1997 Ford F150, Power Windows Inop

This 1997 Ford F150 came in with three complaints. The power windows do not work. The wipers do not work and the interior lights do not work. Figuring that they were all related I decided to test the easiest system to access, the power windows. I pulled the driver’s side power window switch assembly up and checked for power at the light blue/black wire with the key on. No power.

I then went to the interior fuse box and removed the battery saver relay. It is the small relay second from the top left corner.

I checked for ignition power on the lower right terminal, 12 volts, good.

I checked for ground at the upper right hand terminal by first placing one lead of my voltmeter to a positive battery source, 0 volts, bad. That in itself is enough to show that the GEM module is faulty but I also looked at GEM data with a scan tool and saw that internal system voltage was 22 volts. Hard to do with a 12 volt battery. Diagnosis of a faulty GEM module. To see how to replace the module please click here.

This is the reading with a new GEM module across terminals 85 and 86. Just like it should be 12 volts. Another important note is that I asked the customer about water leaks on this side of the truck and also closely inspected everything as I disassembled looking for signs of water intrusion. Water leaks are a big problem with these modules.

Again with the new GEM installed there is now power on the light blue/black wire.

In case you have not already figured it out if the windows had to be operated to raise a downed window you could do one of two things if there is no power at the light blue/black wire. One, you could apply 12 volts to this wire with a jumper wire. Two, you could jumper terminals 87 and 30 together at the battery saver relay. The second will also test the wiring in the door jamb as well.

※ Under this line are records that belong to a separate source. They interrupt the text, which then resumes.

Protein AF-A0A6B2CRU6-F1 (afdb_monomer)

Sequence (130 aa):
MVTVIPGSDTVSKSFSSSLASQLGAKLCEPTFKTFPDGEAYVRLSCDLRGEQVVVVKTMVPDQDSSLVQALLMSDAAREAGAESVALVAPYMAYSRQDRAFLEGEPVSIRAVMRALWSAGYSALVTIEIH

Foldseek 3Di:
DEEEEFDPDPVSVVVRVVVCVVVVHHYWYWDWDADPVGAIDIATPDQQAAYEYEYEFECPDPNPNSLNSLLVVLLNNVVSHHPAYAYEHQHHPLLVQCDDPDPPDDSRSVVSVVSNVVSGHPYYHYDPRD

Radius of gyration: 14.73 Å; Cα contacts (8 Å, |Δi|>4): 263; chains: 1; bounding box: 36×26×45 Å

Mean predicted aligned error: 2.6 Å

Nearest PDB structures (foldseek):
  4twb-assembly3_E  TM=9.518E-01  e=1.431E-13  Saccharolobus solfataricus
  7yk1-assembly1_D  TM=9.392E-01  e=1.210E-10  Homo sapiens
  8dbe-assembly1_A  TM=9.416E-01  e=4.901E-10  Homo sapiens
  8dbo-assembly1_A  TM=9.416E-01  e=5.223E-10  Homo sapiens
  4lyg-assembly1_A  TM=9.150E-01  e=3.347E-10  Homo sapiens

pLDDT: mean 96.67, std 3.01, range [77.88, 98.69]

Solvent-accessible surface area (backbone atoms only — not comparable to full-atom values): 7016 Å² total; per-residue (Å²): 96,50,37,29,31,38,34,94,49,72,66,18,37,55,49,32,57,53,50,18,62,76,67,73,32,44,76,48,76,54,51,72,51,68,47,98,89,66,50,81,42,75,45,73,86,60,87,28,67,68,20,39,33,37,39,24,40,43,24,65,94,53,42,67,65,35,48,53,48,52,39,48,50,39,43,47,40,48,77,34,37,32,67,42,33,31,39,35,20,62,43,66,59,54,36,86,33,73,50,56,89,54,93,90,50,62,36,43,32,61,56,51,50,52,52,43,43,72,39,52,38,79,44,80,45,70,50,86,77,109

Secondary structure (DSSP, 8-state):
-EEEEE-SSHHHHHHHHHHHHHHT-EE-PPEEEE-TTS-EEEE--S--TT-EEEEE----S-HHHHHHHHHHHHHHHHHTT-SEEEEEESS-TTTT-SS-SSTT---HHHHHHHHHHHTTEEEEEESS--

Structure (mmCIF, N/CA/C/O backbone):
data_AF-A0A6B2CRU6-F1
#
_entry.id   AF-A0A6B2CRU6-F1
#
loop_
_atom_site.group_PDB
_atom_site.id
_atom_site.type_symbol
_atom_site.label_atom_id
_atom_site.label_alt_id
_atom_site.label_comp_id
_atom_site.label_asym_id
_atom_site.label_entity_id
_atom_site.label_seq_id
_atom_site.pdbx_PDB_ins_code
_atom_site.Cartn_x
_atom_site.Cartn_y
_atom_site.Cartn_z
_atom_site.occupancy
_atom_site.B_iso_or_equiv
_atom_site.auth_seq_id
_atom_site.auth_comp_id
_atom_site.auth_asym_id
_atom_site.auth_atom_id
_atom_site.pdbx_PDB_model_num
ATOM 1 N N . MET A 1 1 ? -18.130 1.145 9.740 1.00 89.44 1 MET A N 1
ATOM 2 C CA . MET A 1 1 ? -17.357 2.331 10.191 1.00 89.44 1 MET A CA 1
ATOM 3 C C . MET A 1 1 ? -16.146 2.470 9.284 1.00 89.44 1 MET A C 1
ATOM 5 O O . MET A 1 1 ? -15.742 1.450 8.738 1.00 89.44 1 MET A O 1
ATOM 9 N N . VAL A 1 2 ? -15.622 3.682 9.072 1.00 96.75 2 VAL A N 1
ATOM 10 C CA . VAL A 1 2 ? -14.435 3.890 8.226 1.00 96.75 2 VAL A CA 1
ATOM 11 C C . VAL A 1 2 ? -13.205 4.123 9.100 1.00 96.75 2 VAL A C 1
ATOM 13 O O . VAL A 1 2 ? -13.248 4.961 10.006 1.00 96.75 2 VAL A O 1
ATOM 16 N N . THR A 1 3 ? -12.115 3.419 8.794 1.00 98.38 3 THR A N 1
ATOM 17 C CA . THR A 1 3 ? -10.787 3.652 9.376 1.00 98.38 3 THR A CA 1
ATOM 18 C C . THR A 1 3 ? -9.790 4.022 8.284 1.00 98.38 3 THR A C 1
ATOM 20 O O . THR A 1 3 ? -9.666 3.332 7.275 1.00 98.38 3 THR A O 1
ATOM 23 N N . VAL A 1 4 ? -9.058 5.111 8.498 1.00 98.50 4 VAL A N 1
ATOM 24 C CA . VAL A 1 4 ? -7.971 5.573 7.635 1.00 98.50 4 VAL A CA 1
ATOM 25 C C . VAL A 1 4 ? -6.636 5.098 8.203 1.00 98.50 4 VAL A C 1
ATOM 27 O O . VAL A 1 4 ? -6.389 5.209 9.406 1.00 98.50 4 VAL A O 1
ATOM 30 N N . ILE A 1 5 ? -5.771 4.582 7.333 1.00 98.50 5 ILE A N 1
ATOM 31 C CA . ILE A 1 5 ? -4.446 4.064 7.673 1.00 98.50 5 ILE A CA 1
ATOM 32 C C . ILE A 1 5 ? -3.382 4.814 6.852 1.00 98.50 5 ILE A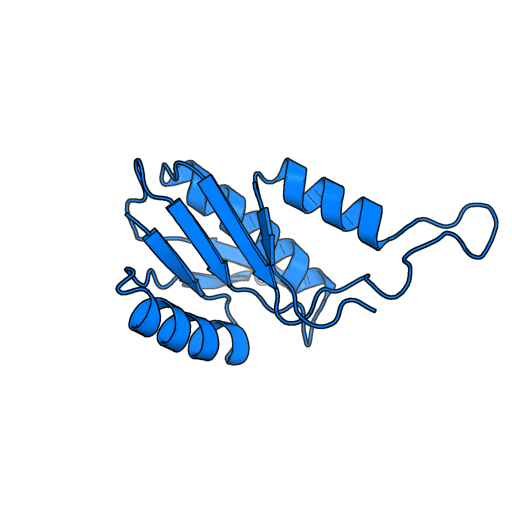 C 1
ATOM 34 O O . ILE A 1 5 ? -3.318 4.623 5.633 1.00 98.50 5 ILE A O 1
ATOM 38 N N . PRO A 1 6 ? -2.536 5.651 7.479 1.00 98.25 6 PRO A N 1
ATOM 39 C CA . PRO A 1 6 ? -1.464 6.359 6.790 1.00 98.25 6 PRO A CA 1
ATOM 40 C C . PRO A 1 6 ? -0.276 5.457 6.442 1.00 98.25 6 PRO A C 1
ATOM 42 O O . PRO A 1 6 ? 0.150 4.617 7.232 1.00 98.25 6 PRO A O 1
ATOM 45 N N . GLY A 1 7 ? 0.321 5.696 5.276 1.00 97.56 7 GLY A N 1
ATOM 46 C CA . GLY A 1 7 ? 1.645 5.202 4.901 1.00 97.56 7 GLY A CA 1
ATOM 47 C C . GLY A 1 7 ? 2.776 5.824 5.730 1.00 97.56 7 GLY A C 1
ATOM 48 O O . GLY A 1 7 ? 2.578 6.763 6.502 1.00 97.56 7 GLY A O 1
ATOM 49 N N . SER A 1 8 ? 4.001 5.317 5.567 1.00 96.06 8 SER A N 1
ATOM 50 C CA . SER A 1 8 ? 5.133 5.727 6.415 1.00 96.06 8 SER A CA 1
ATOM 51 C C . SER A 1 8 ? 5.614 7.167 6.195 1.00 96.06 8 SER A C 1
ATOM 53 O O . SER A 1 8 ? 6.207 7.760 7.103 1.00 96.06 8 SER A O 1
ATOM 55 N N . ASP A 1 9 ? 5.385 7.718 5.003 1.00 95.75 9 ASP A N 1
ATOM 56 C CA . ASP A 1 9 ? 5.884 9.020 4.565 1.00 95.75 9 ASP A CA 1
ATOM 57 C C . ASP A 1 9 ? 5.005 10.199 5.023 1.00 95.75 9 ASP A C 1
ATOM 59 O O . ASP A 1 9 ? 3.831 10.056 5.371 1.00 95.75 9 ASP A O 1
ATOM 63 N N . THR A 1 10 ? 5.591 11.396 5.018 1.00 94.94 10 THR A N 1
ATOM 64 C CA . THR A 1 10 ? 4.954 12.621 5.523 1.00 94.94 10 THR A CA 1
ATOM 65 C C . THR A 1 10 ? 3.711 13.028 4.730 1.00 94.94 10 THR A C 1
ATOM 67 O O . THR A 1 10 ? 2.774 13.565 5.318 1.00 94.94 10 THR A O 1
ATOM 70 N N . VAL A 1 11 ? 3.686 12.777 3.417 1.00 94.69 11 VAL A N 1
ATOM 71 C CA . VAL A 1 11 ? 2.556 13.143 2.547 1.00 94.69 11 VAL A CA 1
ATOM 72 C C . VAL A 1 11 ? 1.359 12.255 2.862 1.00 94.69 11 VAL A C 1
ATOM 74 O O . VAL A 1 11 ? 0.256 12.752 3.076 1.00 94.69 11 VAL A O 1
ATOM 77 N N . SER A 1 12 ? 1.584 10.946 2.966 1.00 96.88 12 SER A N 1
ATOM 78 C CA . SER A 1 12 ? 0.549 9.981 3.327 1.00 96.88 12 SER A CA 1
ATOM 79 C C . SER A 1 12 ? -0.029 10.270 4.714 1.00 96.88 12 SER A C 1
ATOM 81 O O . SER A 1 12 ? -1.248 10.249 4.882 1.00 96.88 12 SER A O 1
ATOM 83 N N . LYS A 1 13 ? 0.814 10.612 5.697 1.00 97.12 13 LYS A N 1
ATOM 84 C CA . LYS A 1 13 ? 0.373 10.977 7.055 1.00 97.12 13 LYS A CA 1
ATOM 85 C C . LYS A 1 13 ? -0.474 12.244 7.085 1.00 97.12 13 LYS A C 1
ATOM 87 O O . LYS A 1 13 ? -1.582 12.223 7.614 1.00 97.12 13 LYS A O 1
ATOM 92 N N . SER A 1 14 ? 0.010 13.339 6.497 1.00 97.06 14 SER A N 1
ATOM 93 C CA . SER A 1 14 ? -0.711 14.619 6.517 1.00 97.06 14 SER A CA 1
ATOM 94 C C . SER A 1 14 ? -2.043 14.547 5.766 1.00 97.06 14 SER A C 1
ATOM 96 O O . SER A 1 14 ? -3.059 15.067 6.243 1.00 97.06 14 SER A O 1
ATOM 98 N N . PHE A 1 15 ? -2.062 13.842 4.631 1.00 96.75 15 PHE A N 1
ATOM 99 C CA . PHE A 1 15 ? -3.279 13.598 3.868 1.00 96.75 15 PHE A CA 1
ATOM 100 C C . PHE A 1 15 ? -4.271 12.736 4.654 1.00 96.75 15 PHE A C 1
ATOM 102 O O . PHE A 1 15 ? -5.445 13.085 4.725 1.00 96.75 15 PHE A O 1
ATOM 109 N N . SER A 1 16 ? -3.808 11.666 5.311 1.00 97.81 16 SER A N 1
ATOM 110 C CA . SER A 1 16 ? -4.665 10.781 6.115 1.00 97.81 16 SER A CA 1
ATOM 111 C C . SER A 1 16 ? -5.340 11.502 7.269 1.00 97.81 16 SER A C 1
ATOM 113 O O . SER A 1 16 ? -6.541 11.336 7.458 1.00 97.81 16 SER A O 1
ATOM 115 N N . SER A 1 17 ? -4.606 12.333 8.013 1.00 97.38 17 SER A N 1
ATOM 116 C CA . SER A 1 17 ? -5.184 13.107 9.117 1.00 97.38 17 SER A CA 1
ATOM 117 C C . SER A 1 17 ? -6.259 14.076 8.625 1.00 97.38 17 SER A C 1
ATOM 119 O O . SER A 1 17 ? -7.316 14.207 9.243 1.00 97.38 17 SER A O 1
ATOM 121 N N . SER A 1 18 ? -6.018 14.721 7.480 1.00 97.56 18 SER A N 1
ATOM 122 C CA . SER A 1 18 ? -6.985 15.632 6.857 1.00 97.56 18 SER A CA 1
ATOM 123 C C . SER A 1 18 ? -8.224 14.881 6.362 1.00 97.56 18 SER A C 1
ATOM 125 O O . SER A 1 18 ? -9.349 15.301 6.630 1.00 97.56 18 SER A O 1
ATOM 127 N N . LEU A 1 19 ? -8.022 13.740 5.698 1.00 96.62 19 LEU A N 1
ATOM 128 C CA . LEU A 1 19 ? -9.084 12.875 5.191 1.00 96.62 19 LEU A CA 1
ATOM 129 C C . LEU A 1 19 ? -9.943 12.312 6.328 1.00 96.62 19 LEU A C 1
ATOM 131 O O . LEU A 1 19 ? -11.167 12.390 6.270 1.00 96.62 19 LEU A O 1
ATOM 135 N N . ALA A 1 20 ? -9.314 11.788 7.382 1.00 97.44 20 ALA A N 1
ATOM 136 C CA . ALA A 1 20 ? -10.012 11.238 8.538 1.00 97.44 20 ALA A CA 1
ATOM 137 C C . ALA A 1 20 ? -10.876 12.300 9.231 1.00 97.44 20 ALA A C 1
ATOM 139 O O . ALA A 1 20 ? -12.037 12.038 9.537 1.00 97.44 20 ALA A O 1
ATOM 140 N N . SER A 1 21 ? -10.343 13.517 9.396 1.00 97.50 21 SER A N 1
ATOM 141 C CA . SER A 1 21 ? -11.078 14.657 9.952 1.00 97.50 21 SER A CA 1
ATOM 142 C C . SER A 1 21 ? -12.309 15.020 9.112 1.00 97.50 21 SER A C 1
ATOM 144 O O . SER A 1 21 ? -13.407 15.149 9.651 1.00 97.50 21 SER A O 1
ATOM 146 N N . GLN A 1 22 ? -12.162 15.111 7.785 1.00 97.12 22 GLN A N 1
ATOM 147 C CA . GLN A 1 22 ? -13.275 15.450 6.889 1.00 97.12 22 GLN A CA 1
ATOM 148 C C . GLN A 1 22 ? -14.352 14.360 6.818 1.00 97.12 22 GLN A C 1
ATOM 150 O O . GLN A 1 22 ? -15.530 14.676 6.675 1.00 97.12 22 GLN A O 1
ATOM 155 N N . LEU A 1 23 ? -13.962 13.088 6.925 1.00 95.62 23 LEU A N 1
ATOM 156 C CA . LEU A 1 23 ? -14.888 11.954 6.885 1.00 95.62 23 LEU A CA 1
ATOM 157 C C . LEU A 1 23 ? -15.490 11.603 8.255 1.00 95.62 23 LEU A C 1
ATOM 159 O O . LEU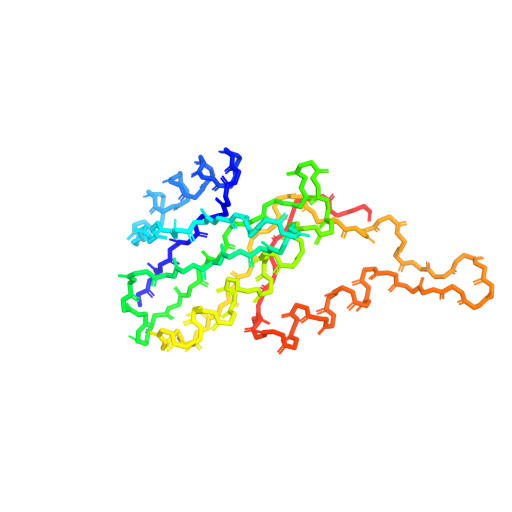 A 1 23 ? -16.368 10.744 8.322 1.00 95.62 23 LEU A O 1
ATOM 163 N N . GLY A 1 24 ? -15.005 12.203 9.349 1.00 96.56 24 GLY A N 1
ATOM 164 C CA . GLY A 1 24 ? -15.321 11.741 10.705 1.00 96.56 24 GLY A CA 1
ATOM 165 C C . GLY A 1 24 ? -14.874 10.292 10.955 1.00 96.56 24 GLY A C 1
ATOM 166 O O . GLY A 1 24 ? -15.512 9.565 11.717 1.00 96.56 24 GLY A O 1
ATOM 167 N N . ALA A 1 25 ? -13.818 9.852 10.268 1.00 97.31 25 ALA A N 1
ATOM 168 C CA . ALA A 1 25 ? -13.298 8.493 10.320 1.00 97.31 25 ALA A CA 1
ATOM 169 C C . ALA A 1 25 ? -12.257 8.330 11.437 1.00 97.31 25 ALA A C 1
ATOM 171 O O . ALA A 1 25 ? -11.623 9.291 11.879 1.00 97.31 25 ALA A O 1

124 discussions on “1997 Ford F150, Power Windows Inop”

  1. Hi sparky- thank you for great post. I am having exact issue- no wipers, door chime,dome light, cargo light-but will work intermittently. I have manual windows and door locks so no issues there. I followed your test procedure and showed 12v between bottom r slot and top r slot with battery saver relay removed. I removed gem per your great instructions and found no corrosion or evidence of water intrusion anywhere. Put it all back together and and everything worked again until the next morning and nothing again! Do I have a short somewhere that would cause all these to work, then not work? I dont want to buy a new gem if it is not my problem(or is it still?) Thanks for any help- i need my wipers!!!

  2. You of course will need to do the testing as outlined in the repair post. I have gone back and added a link to the repair post on how to actually change the GEM.If you reread it you should now see the link.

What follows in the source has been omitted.